If you are using the Java API, then you can get the current version and
provided version in the VersionConflictEngineException, if you are
using the REST API, your best bet is to parse it. I have been meaning to
allow for "failures" to be serialized into json (for example) to provide
more metadata on the failure itself for the REST API.

On Wed, May 16, 2012 at 11:39 AM, Michael Snell michael@snell.comwrote:

Hi - Currently, when using external versioning, Elasticsearch always
returns the same error when there is a version number conflict, eg:

VersionConflictEngineException**[[twitter][2] [tweet][1]: version
conflict, current [3], required [2]]

Is it possible to change this so that a different error is returned when
neither the version number nor the data has changed? In other words, it
should be possible to differentiate between attempting to reindex the same
data with the same version number (which is inefficient but harmless) with
attempting to index different data with the same version number (which
indicates a bug version numbering in the source system).

Hi - We've now implemented this ourselves, ie if a
VersionConflictEngineException is returned, use a regexp to extract the
current and provided version number. If they are equal, get the current
source in Elasticsearch and compare with the source we are trying to index.
Only raise an error if they differ.

This seems to work well enough, but I'm sure it would be more efficient if
Elasticsearch did this internally - perhaps a features request could be
raised for a future version?

On Sunday, 20 May 2012 20:41:24 UTC+1, kimchy wrote:

Ahh, I see. Since the index response does not return the data indexed on
version conflict failure, then no, you can't. You could do a get before and
then possibly compare, and use the version returned from get to update the
data...

On Thu, May 17, 2012 at 9:52 AM, Michael Snell michael@snell.com wrote:

Hi - I don't think I explained the problem clearly: The issue is, given
that we can already tell the version number hasn't changed, can we tell
whether the data itself has changed or not?

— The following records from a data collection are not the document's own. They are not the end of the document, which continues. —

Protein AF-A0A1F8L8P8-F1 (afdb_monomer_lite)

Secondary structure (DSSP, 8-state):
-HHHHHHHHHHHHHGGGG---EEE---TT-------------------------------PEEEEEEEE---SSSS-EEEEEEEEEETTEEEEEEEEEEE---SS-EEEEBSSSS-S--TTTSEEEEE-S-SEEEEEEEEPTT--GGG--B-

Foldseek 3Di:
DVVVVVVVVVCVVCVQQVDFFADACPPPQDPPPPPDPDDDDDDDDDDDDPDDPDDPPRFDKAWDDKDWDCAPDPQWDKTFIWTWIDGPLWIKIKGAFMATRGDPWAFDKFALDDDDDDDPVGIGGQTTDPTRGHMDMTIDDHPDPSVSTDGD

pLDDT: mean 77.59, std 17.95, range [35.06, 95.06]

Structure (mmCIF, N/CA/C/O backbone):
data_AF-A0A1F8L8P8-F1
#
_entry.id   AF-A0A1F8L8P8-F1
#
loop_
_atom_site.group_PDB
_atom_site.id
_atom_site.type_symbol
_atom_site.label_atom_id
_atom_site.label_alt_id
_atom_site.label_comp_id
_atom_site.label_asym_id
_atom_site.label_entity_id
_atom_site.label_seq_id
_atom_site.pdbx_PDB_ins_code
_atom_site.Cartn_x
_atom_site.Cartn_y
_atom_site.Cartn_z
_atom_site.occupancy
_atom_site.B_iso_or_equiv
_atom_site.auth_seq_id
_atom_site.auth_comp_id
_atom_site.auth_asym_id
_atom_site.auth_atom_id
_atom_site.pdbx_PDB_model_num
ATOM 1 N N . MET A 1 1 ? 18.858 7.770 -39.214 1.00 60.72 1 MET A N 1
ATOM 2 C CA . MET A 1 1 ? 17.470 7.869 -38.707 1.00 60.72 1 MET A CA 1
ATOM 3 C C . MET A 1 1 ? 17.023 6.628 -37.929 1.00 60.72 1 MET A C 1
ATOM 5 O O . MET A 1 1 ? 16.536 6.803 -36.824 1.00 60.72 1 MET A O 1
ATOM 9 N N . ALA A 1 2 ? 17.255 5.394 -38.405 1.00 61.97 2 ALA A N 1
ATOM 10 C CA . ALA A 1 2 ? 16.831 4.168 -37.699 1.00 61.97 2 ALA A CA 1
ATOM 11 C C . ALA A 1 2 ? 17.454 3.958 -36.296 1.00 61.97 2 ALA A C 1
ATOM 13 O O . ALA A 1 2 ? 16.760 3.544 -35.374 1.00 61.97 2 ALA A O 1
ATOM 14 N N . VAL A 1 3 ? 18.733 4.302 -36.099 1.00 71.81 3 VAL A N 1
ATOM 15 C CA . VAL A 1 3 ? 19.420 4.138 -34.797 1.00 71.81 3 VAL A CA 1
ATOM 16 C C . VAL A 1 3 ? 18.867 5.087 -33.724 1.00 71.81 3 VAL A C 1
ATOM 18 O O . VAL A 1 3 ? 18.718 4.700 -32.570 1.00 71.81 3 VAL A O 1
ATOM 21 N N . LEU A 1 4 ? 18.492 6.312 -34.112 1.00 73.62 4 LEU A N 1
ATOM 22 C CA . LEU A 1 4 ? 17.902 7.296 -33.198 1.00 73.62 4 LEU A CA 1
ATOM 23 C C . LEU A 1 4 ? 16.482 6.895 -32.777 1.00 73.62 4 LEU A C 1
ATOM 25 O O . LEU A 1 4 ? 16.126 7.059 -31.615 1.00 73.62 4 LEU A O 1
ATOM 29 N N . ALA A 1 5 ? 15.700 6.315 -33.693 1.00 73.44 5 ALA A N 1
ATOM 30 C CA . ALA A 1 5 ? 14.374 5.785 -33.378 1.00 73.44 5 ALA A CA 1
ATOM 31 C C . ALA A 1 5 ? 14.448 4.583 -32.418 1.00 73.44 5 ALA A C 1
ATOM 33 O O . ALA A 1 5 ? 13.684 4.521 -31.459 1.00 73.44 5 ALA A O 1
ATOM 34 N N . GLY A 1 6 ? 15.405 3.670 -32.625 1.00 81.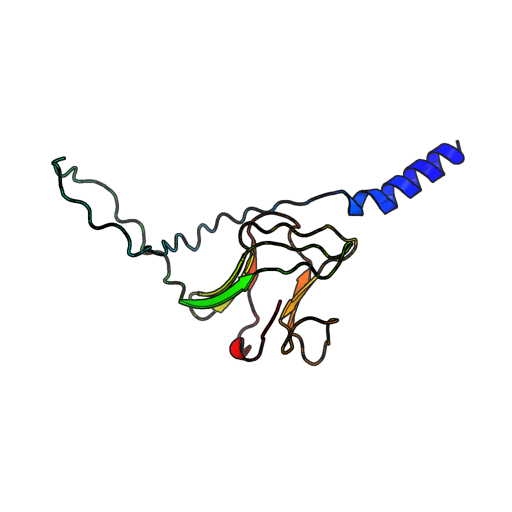44 6 GLY A N 1
ATOM 35 C CA . GLY A 1 6 ? 15.623 2.531 -31.727 1.00 81.44 6 GLY A CA 1
ATOM 36 C C . GLY A 1 6 ? 16.068 2.950 -30.324 1.00 81.44 6 GLY A C 1
ATOM 37 O O . GLY A 1 6 ? 15.549 2.436 -29.338 1.00 81.44 6 GLY A O 1
ATOM 38 N N . ALA A 1 7 ? 16.971 3.929 -30.221 1.00 81.81 7 ALA A N 1
ATOM 39 C CA . ALA A 1 7 ? 17.418 4.459 -28.934 1.00 81.81 7 ALA A CA 1
ATOM 40 C C . ALA A 1 7 ? 16.298 5.200 -28.183 1.00 81.81 7 ALA A C 1
ATOM 42 O O . ALA A 1 7 ? 16.135 4.999 -26.982 1.00 81.81 7 ALA A O 1
ATOM 43 N N . ALA A 1 8 ? 15.495 6.008 -28.884 1.00 81.88 8 ALA A N 1
ATOM 44 C CA . ALA A 1 8 ? 14.342 6.684 -28.292 1.00 81.88 8 ALA A CA 1
ATOM 45 C C . ALA A 1 8 ? 13.287 5.686 -27.790 1.00 81.88 8 ALA A C 1
ATOM 47 O O . ALA A 1 8 ? 12.753 5.859 -26.699 1.00 81.88 8 ALA A O 1
ATOM 48 N N . PHE A 1 9 ? 13.033 4.615 -28.549 1.00 85.38 9 PHE A N 1
ATOM 49 C CA . PHE A 1 9 ? 12.120 3.549 -28.142 1.00 85.38 9 PHE A CA 1
ATOM 50 C C . PHE A 1 9 ? 12.646 2.774 -26.925 1.00 85.38 9 PHE A C 1
ATOM 52 O O . PHE A 1 9 ? 11.923 2.609 -25.947 1.00 85.38 9 PHE A O 1
ATOM 59 N N . ALA A 1 10 ? 13.922 2.372 -26.936 1.00 83.31 10 ALA A N 1
ATOM 60 C CA . ALA A 1 10 ? 14.549 1.695 -25.801 1.00 83.31 10 ALA A CA 1
ATOM 61 C C . ALA A 1 10 ? 14.496 2.561 -24.532 1.00 83.31 10 ALA A C 1
ATOM 63 O O . ALA A 1 10 ? 14.059 2.094 -23.480 1.00 83.31 10 ALA A O 1
ATOM 64 N N . TRP A 1 11 ? 14.855 3.844 -24.644 1.00 82.94 11 TRP A N 1
ATOM 65 C CA . TRP A 1 11 ? 14.751 4.791 -23.538 1.00 82.94 11 TRP A CA 1
ATOM 66 C C . TRP A 1 11 ? 13.310 4.943 -23.048 1.00 82.94 11 TRP A C 1
ATOM 68 O O . TRP A 1 11 ? 13.080 4.897 -21.848 1.00 82.94 11 TRP A O 1
ATOM 78 N N . TRP A 1 12 ? 12.326 5.048 -23.945 1.00 82.38 12 TRP A N 1
ATOM 79 C CA . TRP A 1 12 ? 10.914 5.161 -23.572 1.00 82.38 12 TRP A CA 1
ATOM 80 C C . TRP A 1 12 ? 10.397 3.934 -22.805 1.00 82.38 12 TRP A C 1
ATOM 82 O O . TRP A 1 12 ? 9.637 4.094 -21.856 1.00 82.38 12 TRP A O 1
ATOM 92 N N . THR A 1 13 ? 10.856 2.725 -23.144 1.00 82.56 13 THR A N 1
ATOM 93 C CA . THR A 1 13 ? 10.473 1.497 -22.417 1.00 82.56 13 THR A CA 1
ATOM 94 C C . THR A 1 13 ? 11.152 1.347 -21.056 1.00 82.56 13 THR A C 1
ATOM 96 O O . THR A 1 13 ? 10.576 0.777 -20.135 1.00 82.56 13 THR A O 1
ATOM 99 N N . ILE A 1 14 ? 12.373 1.864 -20.916 1.00 80.81 14 ILE A N 1
ATOM 100 C CA . ILE A 1 14 ? 13.200 1.711 -19.713 1.00 80.81 14 ILE A CA 1
ATOM 101 C C . ILE A 1 14 ? 12.984 2.873 -18.733 1.00 80.81 14 ILE A C 1
ATOM 103 O O . ILE A 1 14 ? 13.052 2.689 -17.520 1.00 80.81 14 ILE A O 1
ATOM 107 N N . SER A 1 15 ? 12.686 4.070 -19.243 1.00 78.38 15 SER A N 1
ATOM 108 C CA . SER A 1 15 ? 12.511 5.294 -18.459 1.00 78.38 15 SER A CA 1
ATOM 109 C C . SER A 1 15 ? 11.503 5.171 -17.309 1.00 78.38 15 SER A C 1
ATOM 111 O O . SER A 1 15 ? 11.799 5.746 -16.261 1.00 78.38 15 SER A O 1
ATOM 113 N N . PRO A 1 16 ? 10.360 4.461 -17.430 1.00 76.38 16 PRO A N 1
ATOM 114 C CA . PRO A 1 16 ? 9.424 4.286 -16.322 1.00 76.38 16 PRO A CA 1
ATOM 115 C C . PRO A 1 16 ? 10.081 3.714 -15.071 1.00 76.38 16 PRO A C 1
ATOM 117 O O . PRO A 1 16 ? 9.773 4.177 -13.983 1.00 76.38 16 PRO A O 1
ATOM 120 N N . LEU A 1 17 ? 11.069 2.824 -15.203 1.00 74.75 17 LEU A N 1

In our case, we use the Java API and already parse out the current and
provided version number from the error string (using a regular expression)
so we know if we've attempted to index the same version. However, we need
to differentiate between:

  1. Same version and same data: Inefficient but harmless, we'd like to
    ignore this (could be caused for example by indexing a list of items which
    include some which have not actually changed)

  2. Same version but different data: This indicates a data inconsistency,
    so we'd like to raise an exception if this occurs (could be caused for
    example by attempting to index data which has been updated in the database
    via a manual SQL update, but without the version column being incremented)

On Wednesday, 16 May 2012 22:58:35 UTC+1, kimchy wrote:

If you are using the Java API, then you can get the current version and
provided version in the VersionConflictEngineException, if you are
using the REST API, your best bet is to parse it. I have been meaning to
allow for "failures" to be serialized into json (for example) to provide
more metadata on the failure itself for the REST API.

On Wed, May 16, 2012 at 11:39 AM, Michael Snell michael@snell.comwrote:

Hi - Currently, when using external versioning, Elasticsearch always
returns the same error when there is a version number conflict, eg:

VersionConflictEngineException**[[twitter][2] [tweet][1]: version
conflict, current [3], required [2]]

Is it possible to change this so that a different error is returned
when neither the version number nor the data has changed? In other words,
it should be possible to differentiate between attempting to reindex the
same data with the same version number (which is inefficient but harmless)
with attempting to index different data with the same version number (which
indicates a bug version numbering in the source system).